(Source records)
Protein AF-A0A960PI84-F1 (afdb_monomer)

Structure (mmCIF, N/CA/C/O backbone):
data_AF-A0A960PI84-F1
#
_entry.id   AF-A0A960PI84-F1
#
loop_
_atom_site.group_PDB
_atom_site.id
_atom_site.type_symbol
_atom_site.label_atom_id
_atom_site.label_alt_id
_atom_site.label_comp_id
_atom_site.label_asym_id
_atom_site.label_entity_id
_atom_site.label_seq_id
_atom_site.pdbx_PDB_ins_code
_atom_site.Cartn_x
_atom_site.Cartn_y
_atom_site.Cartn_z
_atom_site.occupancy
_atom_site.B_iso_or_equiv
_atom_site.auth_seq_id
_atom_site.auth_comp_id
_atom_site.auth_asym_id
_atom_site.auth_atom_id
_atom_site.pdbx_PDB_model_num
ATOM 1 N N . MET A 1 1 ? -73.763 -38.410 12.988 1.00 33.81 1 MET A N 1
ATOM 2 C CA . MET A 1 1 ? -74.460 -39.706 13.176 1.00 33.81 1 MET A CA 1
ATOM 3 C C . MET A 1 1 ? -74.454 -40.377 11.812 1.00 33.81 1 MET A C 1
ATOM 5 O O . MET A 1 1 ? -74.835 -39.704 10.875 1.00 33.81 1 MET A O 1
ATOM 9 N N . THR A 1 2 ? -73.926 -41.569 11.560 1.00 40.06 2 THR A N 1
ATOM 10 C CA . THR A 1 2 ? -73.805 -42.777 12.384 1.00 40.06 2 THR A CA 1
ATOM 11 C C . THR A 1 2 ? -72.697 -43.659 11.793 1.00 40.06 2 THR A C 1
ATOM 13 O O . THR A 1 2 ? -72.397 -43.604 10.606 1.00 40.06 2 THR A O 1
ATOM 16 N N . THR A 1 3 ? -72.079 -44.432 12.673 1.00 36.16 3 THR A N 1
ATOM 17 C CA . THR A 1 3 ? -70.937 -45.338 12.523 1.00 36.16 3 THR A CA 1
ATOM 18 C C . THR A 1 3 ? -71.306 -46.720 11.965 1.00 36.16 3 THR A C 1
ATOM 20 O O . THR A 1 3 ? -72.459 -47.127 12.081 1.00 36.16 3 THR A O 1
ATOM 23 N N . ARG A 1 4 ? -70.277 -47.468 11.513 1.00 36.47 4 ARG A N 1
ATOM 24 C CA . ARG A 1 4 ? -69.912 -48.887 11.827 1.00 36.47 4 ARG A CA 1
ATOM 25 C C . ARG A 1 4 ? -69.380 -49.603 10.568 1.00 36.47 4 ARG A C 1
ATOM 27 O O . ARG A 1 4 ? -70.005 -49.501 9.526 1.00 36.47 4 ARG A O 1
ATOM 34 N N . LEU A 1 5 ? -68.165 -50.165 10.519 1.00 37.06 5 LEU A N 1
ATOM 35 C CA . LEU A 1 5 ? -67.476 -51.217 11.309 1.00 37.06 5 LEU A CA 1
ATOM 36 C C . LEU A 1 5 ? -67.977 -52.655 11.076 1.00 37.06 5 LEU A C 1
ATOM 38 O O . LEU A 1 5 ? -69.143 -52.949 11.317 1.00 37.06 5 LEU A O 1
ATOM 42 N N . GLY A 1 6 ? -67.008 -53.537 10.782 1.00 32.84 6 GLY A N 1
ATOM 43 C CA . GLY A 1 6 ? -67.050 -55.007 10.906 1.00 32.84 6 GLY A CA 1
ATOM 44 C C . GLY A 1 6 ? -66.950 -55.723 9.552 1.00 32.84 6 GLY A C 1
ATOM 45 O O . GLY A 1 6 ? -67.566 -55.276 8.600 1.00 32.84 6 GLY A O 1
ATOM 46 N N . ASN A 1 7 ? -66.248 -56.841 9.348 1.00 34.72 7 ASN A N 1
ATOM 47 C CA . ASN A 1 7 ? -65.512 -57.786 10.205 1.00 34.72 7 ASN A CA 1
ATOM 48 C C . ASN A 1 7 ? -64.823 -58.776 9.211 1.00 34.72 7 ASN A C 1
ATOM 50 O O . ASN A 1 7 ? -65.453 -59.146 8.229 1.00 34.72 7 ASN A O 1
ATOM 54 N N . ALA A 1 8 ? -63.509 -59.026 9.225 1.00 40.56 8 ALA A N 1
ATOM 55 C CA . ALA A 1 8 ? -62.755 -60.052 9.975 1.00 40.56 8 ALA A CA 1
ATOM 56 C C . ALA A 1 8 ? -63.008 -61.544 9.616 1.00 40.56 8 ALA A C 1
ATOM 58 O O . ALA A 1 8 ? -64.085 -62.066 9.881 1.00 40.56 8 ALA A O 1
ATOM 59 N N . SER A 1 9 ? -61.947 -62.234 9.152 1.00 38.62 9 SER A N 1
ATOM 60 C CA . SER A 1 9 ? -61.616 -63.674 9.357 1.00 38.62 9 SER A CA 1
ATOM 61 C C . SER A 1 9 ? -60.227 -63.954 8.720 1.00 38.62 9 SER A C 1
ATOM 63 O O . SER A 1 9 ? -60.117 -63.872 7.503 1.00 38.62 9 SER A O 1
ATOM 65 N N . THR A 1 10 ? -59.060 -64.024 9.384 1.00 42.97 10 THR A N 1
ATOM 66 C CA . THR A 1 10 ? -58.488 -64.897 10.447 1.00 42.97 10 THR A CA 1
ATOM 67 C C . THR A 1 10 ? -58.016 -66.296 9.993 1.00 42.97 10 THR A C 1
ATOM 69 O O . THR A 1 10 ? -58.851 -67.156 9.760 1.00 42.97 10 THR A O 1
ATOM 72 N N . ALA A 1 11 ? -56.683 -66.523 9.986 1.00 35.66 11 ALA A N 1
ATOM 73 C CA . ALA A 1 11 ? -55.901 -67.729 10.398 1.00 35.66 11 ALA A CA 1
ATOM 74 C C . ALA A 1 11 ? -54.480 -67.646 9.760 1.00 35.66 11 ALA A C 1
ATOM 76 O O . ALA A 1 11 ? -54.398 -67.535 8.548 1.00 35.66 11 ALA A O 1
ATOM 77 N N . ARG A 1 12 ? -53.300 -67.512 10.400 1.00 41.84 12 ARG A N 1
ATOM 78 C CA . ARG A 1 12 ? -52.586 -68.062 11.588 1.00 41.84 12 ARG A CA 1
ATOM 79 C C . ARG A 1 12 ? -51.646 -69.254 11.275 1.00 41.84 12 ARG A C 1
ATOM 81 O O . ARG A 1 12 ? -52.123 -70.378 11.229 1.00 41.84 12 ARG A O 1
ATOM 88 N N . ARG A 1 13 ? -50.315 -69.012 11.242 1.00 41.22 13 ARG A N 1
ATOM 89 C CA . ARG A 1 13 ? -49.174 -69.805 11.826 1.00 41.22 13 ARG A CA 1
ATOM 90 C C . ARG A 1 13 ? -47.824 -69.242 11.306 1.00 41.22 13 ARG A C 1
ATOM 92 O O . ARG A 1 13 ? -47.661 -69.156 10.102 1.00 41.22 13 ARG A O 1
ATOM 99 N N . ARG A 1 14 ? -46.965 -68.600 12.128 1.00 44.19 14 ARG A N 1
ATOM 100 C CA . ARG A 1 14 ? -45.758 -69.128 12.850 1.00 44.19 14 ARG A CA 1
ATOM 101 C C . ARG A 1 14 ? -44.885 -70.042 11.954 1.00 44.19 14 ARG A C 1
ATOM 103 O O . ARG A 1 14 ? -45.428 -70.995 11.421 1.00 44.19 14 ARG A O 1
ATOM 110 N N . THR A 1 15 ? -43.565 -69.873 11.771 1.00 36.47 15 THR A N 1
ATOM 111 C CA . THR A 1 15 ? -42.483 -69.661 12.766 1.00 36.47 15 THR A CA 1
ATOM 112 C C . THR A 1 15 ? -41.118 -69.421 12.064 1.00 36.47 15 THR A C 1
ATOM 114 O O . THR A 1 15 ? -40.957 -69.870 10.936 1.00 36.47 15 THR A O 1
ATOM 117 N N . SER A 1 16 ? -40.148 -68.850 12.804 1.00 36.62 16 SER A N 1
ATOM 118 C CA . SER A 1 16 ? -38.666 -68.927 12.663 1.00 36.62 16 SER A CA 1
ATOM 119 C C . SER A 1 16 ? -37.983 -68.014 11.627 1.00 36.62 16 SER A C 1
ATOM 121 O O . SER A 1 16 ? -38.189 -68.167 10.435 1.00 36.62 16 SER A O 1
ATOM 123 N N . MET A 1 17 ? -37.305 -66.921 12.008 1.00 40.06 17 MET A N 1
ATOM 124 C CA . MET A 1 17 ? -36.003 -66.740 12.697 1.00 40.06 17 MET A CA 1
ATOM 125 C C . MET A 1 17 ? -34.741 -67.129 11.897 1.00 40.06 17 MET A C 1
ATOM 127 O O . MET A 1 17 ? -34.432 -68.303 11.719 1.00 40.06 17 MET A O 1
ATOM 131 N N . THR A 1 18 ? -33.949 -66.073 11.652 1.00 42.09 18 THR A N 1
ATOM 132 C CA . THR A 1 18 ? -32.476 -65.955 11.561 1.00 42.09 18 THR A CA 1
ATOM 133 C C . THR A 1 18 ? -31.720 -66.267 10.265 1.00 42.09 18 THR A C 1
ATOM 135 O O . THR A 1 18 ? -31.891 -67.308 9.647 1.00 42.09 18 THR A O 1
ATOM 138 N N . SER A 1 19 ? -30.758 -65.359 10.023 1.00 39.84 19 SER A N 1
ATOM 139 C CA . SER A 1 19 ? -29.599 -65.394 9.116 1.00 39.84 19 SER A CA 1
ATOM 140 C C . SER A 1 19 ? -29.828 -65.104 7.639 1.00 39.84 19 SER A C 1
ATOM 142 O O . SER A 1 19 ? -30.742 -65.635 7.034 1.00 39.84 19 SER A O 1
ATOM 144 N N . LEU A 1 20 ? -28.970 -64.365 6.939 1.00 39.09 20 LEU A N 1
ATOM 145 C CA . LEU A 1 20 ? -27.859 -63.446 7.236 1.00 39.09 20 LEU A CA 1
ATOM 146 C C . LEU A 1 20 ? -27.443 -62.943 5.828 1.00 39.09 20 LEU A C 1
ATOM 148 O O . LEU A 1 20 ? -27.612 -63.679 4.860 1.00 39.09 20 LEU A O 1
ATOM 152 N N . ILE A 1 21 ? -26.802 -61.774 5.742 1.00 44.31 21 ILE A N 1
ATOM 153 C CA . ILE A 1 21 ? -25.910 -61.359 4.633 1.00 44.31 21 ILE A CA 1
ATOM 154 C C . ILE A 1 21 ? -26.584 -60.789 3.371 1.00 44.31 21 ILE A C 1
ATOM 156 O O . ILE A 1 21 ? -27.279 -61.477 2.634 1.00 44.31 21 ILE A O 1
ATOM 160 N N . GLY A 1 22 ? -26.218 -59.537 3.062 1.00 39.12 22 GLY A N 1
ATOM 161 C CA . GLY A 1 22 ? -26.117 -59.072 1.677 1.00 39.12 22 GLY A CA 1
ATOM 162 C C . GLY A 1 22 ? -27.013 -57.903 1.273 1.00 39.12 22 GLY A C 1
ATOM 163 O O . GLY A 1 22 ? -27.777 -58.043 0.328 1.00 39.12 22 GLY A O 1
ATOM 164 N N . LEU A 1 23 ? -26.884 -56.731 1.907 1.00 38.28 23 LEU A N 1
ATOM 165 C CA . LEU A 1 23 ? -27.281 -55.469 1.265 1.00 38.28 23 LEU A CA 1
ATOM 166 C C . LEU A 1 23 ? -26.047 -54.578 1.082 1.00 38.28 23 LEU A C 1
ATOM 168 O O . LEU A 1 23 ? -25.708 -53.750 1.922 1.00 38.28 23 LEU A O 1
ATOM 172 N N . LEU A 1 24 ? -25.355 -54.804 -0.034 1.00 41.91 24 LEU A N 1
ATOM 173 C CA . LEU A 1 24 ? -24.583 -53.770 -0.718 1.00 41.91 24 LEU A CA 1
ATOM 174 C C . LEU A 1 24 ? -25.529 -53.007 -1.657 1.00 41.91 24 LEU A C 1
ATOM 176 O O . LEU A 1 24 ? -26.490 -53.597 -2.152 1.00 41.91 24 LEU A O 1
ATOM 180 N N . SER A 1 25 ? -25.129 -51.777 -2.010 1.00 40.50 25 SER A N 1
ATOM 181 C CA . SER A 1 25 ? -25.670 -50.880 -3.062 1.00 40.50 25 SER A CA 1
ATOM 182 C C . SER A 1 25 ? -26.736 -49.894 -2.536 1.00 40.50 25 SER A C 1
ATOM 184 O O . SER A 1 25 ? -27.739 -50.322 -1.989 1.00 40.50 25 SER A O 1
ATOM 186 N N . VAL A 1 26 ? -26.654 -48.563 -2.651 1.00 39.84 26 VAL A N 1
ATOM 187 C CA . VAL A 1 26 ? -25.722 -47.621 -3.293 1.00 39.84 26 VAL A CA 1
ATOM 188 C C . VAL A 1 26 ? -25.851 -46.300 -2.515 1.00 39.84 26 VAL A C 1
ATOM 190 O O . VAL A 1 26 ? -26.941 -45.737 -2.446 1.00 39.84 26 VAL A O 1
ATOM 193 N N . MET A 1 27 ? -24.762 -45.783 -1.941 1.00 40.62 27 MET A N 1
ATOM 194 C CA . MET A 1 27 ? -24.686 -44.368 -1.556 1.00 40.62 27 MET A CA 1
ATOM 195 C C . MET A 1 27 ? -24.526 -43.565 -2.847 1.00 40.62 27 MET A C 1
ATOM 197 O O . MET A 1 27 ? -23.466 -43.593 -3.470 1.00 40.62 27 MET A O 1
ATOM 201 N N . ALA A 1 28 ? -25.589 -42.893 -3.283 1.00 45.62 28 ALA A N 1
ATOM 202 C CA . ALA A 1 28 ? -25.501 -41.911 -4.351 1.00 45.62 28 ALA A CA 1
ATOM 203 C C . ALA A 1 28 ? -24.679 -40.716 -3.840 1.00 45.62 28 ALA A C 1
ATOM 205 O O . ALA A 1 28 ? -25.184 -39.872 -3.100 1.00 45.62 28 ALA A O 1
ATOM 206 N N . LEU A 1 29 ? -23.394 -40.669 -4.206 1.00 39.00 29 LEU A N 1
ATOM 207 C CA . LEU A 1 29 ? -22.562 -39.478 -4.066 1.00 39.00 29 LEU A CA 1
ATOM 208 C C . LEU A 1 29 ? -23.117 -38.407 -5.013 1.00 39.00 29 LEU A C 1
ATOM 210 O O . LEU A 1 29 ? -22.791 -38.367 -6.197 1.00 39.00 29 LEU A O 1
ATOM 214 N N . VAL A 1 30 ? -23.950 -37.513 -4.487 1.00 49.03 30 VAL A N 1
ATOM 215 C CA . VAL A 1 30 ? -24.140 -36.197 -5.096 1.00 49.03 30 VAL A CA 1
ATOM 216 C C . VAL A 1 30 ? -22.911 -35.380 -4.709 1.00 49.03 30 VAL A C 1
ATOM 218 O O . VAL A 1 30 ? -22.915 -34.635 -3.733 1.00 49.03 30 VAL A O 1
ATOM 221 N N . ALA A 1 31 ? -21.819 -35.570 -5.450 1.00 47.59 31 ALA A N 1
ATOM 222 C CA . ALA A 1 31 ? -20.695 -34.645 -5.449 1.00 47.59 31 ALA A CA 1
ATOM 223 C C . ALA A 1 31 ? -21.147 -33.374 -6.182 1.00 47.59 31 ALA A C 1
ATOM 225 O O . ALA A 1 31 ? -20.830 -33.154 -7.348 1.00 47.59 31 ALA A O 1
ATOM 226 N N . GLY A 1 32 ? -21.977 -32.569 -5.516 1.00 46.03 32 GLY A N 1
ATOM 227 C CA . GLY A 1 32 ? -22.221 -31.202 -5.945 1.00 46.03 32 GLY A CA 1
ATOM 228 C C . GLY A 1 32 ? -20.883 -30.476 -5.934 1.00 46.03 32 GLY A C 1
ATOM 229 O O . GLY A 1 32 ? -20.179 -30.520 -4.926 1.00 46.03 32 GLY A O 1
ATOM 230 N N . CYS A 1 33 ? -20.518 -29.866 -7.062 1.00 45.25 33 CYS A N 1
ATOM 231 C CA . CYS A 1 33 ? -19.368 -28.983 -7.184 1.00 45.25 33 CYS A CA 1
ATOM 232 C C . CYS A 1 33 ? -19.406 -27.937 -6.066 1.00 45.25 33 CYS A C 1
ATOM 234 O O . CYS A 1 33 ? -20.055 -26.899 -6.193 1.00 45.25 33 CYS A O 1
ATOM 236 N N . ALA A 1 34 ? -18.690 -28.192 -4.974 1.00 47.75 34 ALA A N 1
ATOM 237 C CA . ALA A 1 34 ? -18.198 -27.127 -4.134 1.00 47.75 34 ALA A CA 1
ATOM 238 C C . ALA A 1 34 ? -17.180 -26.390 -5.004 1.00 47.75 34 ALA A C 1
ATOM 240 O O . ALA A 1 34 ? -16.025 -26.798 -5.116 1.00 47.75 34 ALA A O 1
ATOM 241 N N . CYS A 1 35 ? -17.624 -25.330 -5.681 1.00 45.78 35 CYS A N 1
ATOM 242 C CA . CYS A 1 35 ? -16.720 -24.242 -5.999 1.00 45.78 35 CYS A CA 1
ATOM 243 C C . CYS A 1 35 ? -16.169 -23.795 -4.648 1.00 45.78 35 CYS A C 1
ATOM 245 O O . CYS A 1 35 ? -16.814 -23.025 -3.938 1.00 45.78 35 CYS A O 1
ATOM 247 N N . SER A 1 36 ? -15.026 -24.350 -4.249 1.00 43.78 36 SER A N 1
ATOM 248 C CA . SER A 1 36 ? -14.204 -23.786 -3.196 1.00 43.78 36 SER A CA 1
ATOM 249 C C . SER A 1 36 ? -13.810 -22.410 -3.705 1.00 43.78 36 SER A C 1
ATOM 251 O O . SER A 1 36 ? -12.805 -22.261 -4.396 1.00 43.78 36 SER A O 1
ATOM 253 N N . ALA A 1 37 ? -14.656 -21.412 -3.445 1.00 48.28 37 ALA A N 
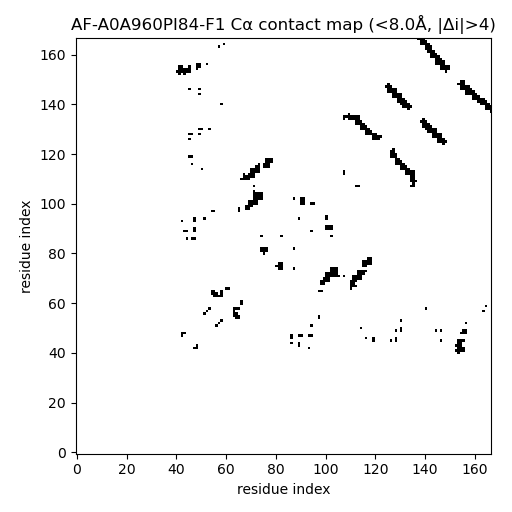1
ATOM 254 C CA . ALA A 1 37 ? -14.226 -20.034 -3.438 1.00 48.28 37 ALA A CA 1
ATOM 255 C C . ALA A 1 37 ? -13.093 -20.023 -2.419 1.00 48.28 37 ALA A C 1
ATOM 257 O O . ALA A 1 37 ? -13.339 -20.144 -1.218 1.00 48.28 37 ALA A O 1
ATOM 258 N N . ALA A 1 38 ? -11.853 -20.053 -2.910 1.00 47.34 38 ALA A N 1
ATOM 259 C CA . ALA A 1 38 ? -10.695 -19.901 -2.059 1.00 47.34 38 ALA A CA 1
ATOM 260 C C . ALA A 1 38 ? -10.964 -18.652 -1.223 1.00 47.34 38 ALA A C 1
ATOM 262 O O . ALA A 1 38 ? -11.293 -17.604 -1.788 1.00 47.34 38 ALA A O 1
ATOM 263 N N . SER A 1 39 ? -10.940 -18.795 0.104 1.00 50.56 39 SER A N 1
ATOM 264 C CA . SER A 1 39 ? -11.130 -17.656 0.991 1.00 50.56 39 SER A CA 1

#### Work instruction
Using the data above, print exactly the lines from the line that contains "ATOM 112 C C" through the line that contains "ATOM 117 N N", with both included.

#### Answer space
ATOM 112 C C . THR A 1 15 ? -41.118 -69.421 12.064 1.00 36.47 15 THR A C 1
ATOM 114 O O . THR A 1 15 ? -40.957 -69.870 10.936 1.00 36.47 15 THR A O 1
ATOM 117 N N . SER A 1 16 ? -40.148 -68.850 12.804 1.00 36.62 16 SER A N 1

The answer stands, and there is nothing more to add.